Pakaian pengantin dan alat-alat rias disediakan secara khusus serta pemakainya
mempunyai tata cara dan aturan-aturan tertentu yang harus dipatuhi, maka diharapkan salah
satu tujuan tata rias akan berhasil yaitu pengantin akan kelihatan (benne bahasa madura) atau
pengantin putri akan tampak lebih cantik dan anggun, pengantin pria nampak tampan. Tata rias
pengantin, kecuali mengandung arti keindahan (estetis) religius dan ada kalanya mengandung
arti simbolis serta fungsi dalam kehidupan masyarakat.

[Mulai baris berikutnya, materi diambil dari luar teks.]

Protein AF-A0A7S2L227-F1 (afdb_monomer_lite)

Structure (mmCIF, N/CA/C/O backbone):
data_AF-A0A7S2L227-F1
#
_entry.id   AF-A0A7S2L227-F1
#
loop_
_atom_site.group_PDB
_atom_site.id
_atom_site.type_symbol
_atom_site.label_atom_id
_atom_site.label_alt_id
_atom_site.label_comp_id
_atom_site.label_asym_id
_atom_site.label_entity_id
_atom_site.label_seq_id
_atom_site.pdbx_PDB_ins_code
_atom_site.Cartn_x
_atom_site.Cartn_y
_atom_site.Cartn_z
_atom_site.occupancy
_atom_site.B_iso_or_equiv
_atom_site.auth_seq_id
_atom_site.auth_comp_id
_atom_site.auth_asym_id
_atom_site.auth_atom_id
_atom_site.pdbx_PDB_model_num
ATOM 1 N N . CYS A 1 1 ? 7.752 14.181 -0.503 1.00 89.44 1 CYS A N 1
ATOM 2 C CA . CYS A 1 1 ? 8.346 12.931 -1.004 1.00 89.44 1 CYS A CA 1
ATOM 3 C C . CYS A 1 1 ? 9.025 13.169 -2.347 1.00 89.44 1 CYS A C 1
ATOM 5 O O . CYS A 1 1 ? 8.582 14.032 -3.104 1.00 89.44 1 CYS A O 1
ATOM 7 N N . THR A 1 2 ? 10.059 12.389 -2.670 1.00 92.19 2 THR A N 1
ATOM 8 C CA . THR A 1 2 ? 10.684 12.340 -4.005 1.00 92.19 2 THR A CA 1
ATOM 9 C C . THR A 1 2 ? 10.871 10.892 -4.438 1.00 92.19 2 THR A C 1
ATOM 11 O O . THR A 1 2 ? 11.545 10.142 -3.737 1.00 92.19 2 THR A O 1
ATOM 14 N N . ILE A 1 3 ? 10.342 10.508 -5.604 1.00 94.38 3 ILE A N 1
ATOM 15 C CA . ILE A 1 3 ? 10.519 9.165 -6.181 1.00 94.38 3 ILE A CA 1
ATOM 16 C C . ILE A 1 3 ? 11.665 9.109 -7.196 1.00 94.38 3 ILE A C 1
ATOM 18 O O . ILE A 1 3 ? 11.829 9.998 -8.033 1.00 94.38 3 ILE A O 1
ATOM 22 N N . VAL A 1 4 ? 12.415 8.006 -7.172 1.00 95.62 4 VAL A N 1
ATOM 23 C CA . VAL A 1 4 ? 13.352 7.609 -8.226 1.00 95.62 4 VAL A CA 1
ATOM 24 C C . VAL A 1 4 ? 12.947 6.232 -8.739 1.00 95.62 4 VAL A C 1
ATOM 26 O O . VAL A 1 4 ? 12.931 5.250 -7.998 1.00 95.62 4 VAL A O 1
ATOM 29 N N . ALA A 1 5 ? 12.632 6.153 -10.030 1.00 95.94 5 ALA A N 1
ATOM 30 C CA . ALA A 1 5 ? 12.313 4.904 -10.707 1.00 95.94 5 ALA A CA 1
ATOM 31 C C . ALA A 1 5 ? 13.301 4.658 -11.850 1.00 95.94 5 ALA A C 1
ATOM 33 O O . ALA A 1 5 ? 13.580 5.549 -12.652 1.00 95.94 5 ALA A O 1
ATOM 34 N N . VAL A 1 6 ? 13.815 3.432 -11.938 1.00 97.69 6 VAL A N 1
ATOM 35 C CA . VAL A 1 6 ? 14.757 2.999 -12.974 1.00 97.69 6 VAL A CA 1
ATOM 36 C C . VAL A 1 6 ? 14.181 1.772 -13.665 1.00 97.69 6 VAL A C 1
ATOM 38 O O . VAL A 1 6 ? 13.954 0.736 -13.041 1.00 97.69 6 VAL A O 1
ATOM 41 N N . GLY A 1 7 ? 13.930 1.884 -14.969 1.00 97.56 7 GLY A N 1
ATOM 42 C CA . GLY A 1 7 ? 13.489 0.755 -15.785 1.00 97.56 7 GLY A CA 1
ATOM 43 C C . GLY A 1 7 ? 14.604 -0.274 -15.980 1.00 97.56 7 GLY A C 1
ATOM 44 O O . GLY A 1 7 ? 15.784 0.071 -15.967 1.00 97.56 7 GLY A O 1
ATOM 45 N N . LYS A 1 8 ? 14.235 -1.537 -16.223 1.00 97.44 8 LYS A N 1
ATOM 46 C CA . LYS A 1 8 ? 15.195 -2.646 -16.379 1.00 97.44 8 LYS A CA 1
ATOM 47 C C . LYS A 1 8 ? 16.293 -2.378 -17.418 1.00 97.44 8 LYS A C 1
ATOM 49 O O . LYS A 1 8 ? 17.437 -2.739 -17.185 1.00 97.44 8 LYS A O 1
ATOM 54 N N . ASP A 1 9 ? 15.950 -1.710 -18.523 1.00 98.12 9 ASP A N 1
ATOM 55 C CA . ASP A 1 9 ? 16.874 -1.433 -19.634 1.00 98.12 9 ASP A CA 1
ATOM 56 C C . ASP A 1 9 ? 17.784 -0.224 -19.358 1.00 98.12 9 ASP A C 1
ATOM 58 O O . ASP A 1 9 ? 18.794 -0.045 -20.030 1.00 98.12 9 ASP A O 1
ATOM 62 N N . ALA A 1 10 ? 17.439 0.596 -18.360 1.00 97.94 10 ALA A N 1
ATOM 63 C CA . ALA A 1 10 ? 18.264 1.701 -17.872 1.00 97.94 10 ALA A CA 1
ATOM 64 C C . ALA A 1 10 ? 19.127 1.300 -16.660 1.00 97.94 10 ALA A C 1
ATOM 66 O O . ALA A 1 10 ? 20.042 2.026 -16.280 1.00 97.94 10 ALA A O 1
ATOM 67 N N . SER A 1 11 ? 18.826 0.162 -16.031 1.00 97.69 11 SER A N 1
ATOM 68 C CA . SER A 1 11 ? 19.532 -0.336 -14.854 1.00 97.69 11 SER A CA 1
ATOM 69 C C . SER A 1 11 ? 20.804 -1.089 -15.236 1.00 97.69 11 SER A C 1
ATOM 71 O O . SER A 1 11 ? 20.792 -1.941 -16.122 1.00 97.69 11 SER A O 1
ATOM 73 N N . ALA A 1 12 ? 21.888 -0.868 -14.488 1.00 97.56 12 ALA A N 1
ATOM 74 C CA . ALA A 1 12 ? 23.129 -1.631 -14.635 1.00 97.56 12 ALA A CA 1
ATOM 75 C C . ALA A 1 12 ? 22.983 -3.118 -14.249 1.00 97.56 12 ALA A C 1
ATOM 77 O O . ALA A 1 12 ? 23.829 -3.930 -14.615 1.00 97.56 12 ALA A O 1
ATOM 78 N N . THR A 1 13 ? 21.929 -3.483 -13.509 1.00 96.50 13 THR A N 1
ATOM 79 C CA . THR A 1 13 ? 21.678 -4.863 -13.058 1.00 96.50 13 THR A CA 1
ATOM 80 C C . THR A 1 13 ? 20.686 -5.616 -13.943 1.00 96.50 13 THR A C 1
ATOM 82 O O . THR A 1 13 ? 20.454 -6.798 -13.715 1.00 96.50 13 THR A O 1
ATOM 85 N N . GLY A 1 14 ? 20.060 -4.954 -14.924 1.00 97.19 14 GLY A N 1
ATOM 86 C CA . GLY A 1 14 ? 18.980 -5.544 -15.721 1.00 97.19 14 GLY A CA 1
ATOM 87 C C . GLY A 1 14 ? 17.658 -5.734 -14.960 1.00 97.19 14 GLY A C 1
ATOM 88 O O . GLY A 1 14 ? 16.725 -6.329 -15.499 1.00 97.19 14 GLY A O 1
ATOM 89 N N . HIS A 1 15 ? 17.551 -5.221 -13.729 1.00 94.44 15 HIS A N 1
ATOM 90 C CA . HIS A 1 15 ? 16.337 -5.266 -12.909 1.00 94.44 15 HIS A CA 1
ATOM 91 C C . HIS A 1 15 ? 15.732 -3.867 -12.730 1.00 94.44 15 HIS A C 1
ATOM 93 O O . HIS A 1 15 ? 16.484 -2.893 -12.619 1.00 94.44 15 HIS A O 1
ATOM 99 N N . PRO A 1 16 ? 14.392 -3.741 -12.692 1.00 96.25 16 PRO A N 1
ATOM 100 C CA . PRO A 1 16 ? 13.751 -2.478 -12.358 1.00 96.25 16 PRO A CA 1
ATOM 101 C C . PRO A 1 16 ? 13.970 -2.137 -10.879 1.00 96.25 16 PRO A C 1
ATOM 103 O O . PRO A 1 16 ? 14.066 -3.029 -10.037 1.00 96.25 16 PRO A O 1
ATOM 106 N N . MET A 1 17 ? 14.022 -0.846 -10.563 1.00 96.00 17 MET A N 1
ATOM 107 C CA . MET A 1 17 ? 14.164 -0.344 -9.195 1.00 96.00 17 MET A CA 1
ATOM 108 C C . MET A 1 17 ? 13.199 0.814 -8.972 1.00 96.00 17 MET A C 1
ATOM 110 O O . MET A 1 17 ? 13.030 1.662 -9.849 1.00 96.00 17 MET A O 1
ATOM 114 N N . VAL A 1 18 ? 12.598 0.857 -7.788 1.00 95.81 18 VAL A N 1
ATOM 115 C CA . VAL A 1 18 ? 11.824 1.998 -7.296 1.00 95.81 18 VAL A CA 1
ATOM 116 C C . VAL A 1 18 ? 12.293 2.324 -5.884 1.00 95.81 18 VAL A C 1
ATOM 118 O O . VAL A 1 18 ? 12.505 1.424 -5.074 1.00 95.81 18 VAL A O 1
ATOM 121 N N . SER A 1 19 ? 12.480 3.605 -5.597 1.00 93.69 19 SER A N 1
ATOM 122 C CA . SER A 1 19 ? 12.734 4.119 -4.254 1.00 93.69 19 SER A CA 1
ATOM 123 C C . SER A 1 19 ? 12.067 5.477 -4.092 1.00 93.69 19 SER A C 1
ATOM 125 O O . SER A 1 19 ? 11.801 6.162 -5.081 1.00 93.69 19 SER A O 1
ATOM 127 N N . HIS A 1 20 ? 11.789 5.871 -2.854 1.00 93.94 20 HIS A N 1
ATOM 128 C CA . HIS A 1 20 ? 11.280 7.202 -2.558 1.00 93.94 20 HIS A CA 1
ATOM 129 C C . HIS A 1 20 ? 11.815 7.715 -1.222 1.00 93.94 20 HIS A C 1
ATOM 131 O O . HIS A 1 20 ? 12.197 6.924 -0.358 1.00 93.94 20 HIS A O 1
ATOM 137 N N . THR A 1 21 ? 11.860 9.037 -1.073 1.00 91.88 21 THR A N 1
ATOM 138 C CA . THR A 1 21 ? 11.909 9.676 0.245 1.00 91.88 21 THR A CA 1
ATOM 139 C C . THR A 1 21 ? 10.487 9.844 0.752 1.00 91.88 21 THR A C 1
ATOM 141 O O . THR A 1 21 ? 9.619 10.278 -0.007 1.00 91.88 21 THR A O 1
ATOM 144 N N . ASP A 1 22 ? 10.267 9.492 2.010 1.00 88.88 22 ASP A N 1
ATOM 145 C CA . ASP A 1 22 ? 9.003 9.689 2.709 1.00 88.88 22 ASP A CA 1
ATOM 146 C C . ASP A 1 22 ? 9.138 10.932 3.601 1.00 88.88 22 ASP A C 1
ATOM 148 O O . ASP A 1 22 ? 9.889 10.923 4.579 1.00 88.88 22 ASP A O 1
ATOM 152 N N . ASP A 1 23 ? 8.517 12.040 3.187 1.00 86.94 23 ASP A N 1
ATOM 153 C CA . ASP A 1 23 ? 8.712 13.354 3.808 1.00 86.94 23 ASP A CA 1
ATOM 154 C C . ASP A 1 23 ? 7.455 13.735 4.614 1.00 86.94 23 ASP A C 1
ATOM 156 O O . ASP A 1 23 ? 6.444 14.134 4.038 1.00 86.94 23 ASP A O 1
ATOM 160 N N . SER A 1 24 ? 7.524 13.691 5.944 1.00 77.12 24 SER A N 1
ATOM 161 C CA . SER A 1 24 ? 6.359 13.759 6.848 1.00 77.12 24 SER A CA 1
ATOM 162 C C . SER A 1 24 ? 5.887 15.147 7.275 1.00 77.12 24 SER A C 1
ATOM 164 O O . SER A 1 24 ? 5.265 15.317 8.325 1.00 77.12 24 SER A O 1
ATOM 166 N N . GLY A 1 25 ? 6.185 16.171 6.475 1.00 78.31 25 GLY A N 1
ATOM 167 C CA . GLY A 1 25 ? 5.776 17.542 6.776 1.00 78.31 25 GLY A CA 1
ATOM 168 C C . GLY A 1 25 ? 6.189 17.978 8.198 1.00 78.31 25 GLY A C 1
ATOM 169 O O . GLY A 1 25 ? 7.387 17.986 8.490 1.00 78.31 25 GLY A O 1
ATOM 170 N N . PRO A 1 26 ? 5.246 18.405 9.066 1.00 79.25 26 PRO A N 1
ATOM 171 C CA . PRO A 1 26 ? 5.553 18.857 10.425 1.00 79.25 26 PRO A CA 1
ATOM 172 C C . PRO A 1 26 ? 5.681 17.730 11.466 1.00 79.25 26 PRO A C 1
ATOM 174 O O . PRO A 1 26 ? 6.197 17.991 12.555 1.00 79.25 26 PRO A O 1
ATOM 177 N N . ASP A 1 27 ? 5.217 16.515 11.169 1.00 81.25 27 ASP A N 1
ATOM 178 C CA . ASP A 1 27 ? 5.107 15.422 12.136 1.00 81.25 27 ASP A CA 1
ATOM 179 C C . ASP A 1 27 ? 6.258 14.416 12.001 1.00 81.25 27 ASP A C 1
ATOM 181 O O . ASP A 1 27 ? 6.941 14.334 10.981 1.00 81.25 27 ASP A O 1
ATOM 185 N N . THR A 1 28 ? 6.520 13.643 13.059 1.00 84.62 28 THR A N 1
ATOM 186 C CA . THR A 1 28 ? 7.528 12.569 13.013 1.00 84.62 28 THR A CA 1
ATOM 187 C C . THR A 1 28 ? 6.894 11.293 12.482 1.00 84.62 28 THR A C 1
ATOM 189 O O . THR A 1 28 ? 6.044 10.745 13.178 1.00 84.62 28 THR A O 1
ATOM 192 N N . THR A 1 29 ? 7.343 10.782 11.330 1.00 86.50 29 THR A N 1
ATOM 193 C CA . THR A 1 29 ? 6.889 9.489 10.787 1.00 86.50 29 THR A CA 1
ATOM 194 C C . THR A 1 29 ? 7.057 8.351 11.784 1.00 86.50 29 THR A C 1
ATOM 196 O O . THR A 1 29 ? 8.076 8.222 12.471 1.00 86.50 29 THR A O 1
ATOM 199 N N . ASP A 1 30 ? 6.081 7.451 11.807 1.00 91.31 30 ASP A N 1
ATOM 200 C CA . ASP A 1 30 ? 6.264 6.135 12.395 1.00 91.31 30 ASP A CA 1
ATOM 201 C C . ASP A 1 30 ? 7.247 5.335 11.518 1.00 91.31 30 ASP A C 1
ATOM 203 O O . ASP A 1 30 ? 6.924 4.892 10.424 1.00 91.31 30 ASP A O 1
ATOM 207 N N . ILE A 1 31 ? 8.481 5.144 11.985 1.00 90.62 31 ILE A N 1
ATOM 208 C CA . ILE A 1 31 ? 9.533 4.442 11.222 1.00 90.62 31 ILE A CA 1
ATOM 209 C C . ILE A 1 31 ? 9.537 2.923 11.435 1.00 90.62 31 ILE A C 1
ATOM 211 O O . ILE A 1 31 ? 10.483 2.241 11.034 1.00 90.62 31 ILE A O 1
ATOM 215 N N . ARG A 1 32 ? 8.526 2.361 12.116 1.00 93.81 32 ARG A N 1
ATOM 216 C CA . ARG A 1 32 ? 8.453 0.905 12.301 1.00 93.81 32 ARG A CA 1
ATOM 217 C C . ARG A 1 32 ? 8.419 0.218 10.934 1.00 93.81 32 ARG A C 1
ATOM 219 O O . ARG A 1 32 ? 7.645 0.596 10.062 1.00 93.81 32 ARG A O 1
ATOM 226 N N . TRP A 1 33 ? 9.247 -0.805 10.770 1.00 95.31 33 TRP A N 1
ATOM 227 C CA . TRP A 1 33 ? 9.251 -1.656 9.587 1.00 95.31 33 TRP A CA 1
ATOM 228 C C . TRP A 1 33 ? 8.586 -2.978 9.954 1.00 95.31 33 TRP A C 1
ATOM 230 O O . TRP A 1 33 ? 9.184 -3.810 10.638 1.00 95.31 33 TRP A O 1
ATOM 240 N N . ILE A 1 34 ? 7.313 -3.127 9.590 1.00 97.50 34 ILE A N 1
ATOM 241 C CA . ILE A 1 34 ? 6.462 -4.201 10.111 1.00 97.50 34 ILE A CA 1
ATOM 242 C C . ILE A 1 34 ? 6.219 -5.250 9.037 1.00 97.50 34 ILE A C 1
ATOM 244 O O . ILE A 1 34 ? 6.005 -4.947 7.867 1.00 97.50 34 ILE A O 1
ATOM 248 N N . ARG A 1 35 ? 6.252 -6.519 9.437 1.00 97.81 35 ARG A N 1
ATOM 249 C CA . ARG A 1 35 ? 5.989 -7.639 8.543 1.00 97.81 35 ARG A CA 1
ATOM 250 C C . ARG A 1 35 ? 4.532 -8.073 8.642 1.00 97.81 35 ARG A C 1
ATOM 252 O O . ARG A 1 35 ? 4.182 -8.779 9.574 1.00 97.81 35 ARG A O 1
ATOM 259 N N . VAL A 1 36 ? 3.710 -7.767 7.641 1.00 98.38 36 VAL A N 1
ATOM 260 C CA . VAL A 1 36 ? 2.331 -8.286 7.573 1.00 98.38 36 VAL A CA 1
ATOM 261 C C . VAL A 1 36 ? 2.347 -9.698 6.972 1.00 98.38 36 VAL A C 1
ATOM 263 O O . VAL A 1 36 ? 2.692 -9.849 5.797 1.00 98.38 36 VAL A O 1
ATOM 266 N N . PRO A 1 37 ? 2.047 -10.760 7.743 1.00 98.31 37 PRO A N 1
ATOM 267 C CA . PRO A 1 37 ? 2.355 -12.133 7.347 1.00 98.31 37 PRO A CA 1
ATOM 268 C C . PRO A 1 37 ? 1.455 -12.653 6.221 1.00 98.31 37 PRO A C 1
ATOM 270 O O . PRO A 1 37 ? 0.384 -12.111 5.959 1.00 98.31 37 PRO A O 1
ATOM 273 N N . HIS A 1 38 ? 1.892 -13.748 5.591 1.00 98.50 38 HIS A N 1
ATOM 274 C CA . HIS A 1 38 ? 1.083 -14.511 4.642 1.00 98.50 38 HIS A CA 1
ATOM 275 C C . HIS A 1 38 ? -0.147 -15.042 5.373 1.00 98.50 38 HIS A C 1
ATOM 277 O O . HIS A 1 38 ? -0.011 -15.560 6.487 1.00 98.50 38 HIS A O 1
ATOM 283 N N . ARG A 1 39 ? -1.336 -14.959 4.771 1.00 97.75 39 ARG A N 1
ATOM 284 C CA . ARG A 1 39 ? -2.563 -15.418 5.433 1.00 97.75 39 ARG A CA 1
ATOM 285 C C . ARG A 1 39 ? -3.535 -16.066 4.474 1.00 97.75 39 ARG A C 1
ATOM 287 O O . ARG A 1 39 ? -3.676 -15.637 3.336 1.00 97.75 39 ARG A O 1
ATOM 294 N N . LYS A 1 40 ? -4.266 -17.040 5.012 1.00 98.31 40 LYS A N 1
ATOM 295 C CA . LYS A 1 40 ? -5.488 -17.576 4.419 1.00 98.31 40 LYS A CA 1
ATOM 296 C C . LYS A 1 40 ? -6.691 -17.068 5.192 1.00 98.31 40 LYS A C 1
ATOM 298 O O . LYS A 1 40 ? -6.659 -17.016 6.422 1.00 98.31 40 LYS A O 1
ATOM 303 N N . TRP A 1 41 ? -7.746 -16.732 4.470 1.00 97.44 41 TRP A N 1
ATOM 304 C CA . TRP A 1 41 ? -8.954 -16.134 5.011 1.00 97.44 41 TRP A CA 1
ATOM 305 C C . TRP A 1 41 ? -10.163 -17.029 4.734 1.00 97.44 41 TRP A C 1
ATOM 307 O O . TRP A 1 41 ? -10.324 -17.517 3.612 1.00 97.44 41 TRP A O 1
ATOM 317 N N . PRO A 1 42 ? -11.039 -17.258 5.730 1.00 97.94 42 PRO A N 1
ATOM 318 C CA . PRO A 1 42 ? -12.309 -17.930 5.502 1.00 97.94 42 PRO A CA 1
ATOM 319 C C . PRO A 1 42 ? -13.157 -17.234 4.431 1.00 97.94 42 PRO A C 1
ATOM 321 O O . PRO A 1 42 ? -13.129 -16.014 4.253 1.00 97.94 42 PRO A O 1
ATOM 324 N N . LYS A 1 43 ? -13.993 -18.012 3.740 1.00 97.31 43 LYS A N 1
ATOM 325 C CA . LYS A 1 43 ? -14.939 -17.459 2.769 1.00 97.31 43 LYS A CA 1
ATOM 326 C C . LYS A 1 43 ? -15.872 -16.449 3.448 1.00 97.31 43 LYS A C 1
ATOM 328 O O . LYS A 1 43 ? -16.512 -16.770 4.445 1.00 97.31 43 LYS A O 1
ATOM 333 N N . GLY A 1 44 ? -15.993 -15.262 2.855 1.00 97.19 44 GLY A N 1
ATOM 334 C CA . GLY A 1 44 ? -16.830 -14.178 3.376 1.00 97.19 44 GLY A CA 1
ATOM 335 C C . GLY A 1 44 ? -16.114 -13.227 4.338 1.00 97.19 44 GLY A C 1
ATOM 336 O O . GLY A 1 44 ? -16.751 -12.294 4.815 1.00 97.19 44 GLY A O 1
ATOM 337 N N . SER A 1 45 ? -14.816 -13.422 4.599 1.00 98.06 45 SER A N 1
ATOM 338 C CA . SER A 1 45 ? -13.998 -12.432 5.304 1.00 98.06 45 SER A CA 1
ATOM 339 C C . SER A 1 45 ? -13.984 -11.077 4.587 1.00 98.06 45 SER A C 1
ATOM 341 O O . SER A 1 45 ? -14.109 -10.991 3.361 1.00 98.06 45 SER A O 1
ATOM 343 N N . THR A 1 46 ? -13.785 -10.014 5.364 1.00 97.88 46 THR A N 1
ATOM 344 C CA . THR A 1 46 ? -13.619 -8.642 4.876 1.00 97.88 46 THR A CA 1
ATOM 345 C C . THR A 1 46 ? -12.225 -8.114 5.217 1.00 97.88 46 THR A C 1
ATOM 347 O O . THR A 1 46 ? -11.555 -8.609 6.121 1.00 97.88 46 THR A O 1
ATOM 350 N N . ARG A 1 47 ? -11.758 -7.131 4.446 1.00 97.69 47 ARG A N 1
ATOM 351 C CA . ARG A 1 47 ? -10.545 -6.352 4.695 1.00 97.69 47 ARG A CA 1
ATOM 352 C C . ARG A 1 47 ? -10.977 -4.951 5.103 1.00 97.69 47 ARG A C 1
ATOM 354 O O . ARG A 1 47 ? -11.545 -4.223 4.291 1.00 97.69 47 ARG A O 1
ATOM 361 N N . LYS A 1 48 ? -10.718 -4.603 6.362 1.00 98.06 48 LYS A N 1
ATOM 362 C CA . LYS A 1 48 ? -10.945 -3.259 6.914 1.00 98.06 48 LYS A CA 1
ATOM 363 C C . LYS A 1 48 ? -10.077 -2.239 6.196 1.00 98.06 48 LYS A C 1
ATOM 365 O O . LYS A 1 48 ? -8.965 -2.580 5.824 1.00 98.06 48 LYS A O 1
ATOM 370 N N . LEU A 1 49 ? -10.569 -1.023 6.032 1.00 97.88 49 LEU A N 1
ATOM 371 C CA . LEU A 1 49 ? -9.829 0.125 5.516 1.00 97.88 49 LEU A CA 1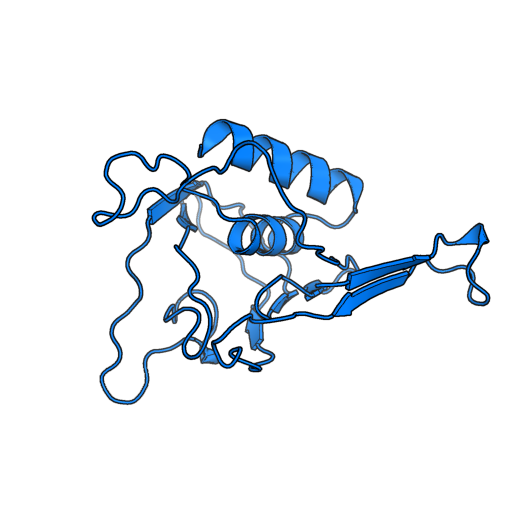
ATOM 372 C C . LEU A 1 49 ? -9.717 1.161 6.629 1.00 97.88 49 LEU A C 1
ATOM 374 O O . LEU A 1 49 ? -10.671 1.347 7.390 1.00 97.88 49 LEU A O 1
ATOM 378 N N . TYR A 1 50 ? -8.577 1.825 6.741 1.00 97.06 50 TYR A N 1
ATOM 379 C CA . TYR A 1 50 ? -8.281 2.743 7.831 1.00 97.06 50 TYR A CA 1
ATOM 380 C C . TYR A 1 50 ? -7.936 4.128 7.297 1.00 97.06 50 TYR A C 1
ATOM 382 O O . TYR A 1 50 ? -7.371 4.294 6.222 1.00 97.06 50 TYR A O 1
ATOM 390 N N . ASN A 1 51 ? -8.244 5.146 8.095 1.00 95.12 51 ASN A N 1
ATOM 391 C CA . ASN A 1 51 ? -7.601 6.437 7.923 1.00 95.12 51 ASN A CA 1
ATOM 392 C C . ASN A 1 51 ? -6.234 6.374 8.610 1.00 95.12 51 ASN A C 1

Sistem Organisasi Kemasyarakatan


Pada saat ini kawasan Jawa Timur termasuk Madura sudah mengembangkan organisasi UKM
diwilayahnya. Terdapat beberapa bidang usaha yang dikembangkan. Misalnya :

1. Pertanian
Jawa Timur merupakan lokasi strategis untuk budidaya tanaman padi, jagung, ubi kayu dan
lain-lain. Dan mempunyai potensi prospektif untuk dikembangkan sebagai daerah sentra
produksi padi.

2. Pertambangan
Potensi bahan galian mineral (golongan A+B+C) Luas lahan 10.992,86 Ha dengan total
produksi 29.458.718 ton. Lokasi tersebar di wilayah selatan Jawa Timur.

3. Kehutanan
A. Bahan mentah (setengah jadi)
1. Getah pinus
Peluang : Industri obat-obatan, industri kimia dasar

2. Madu lebah

Peluang : industri makanan, minuman, suplemen

B. Barang jadi
1. Furniture
Peluang : pembuatan mebel

2. Kapal layar dan kapal Dok

Peluang : perahu penangkap ikan dan kapal filber

Politik
Awalnya Jawa Timur (Madura) menggunakan sistem pemerintahan kerajaan sampai jaman
penjajahan. Setelah proklamasi kemerdekaan pada tanggal 19 agustus 1945 oleh PPKI
dibentuklah Provinsi dan para gubernur nya.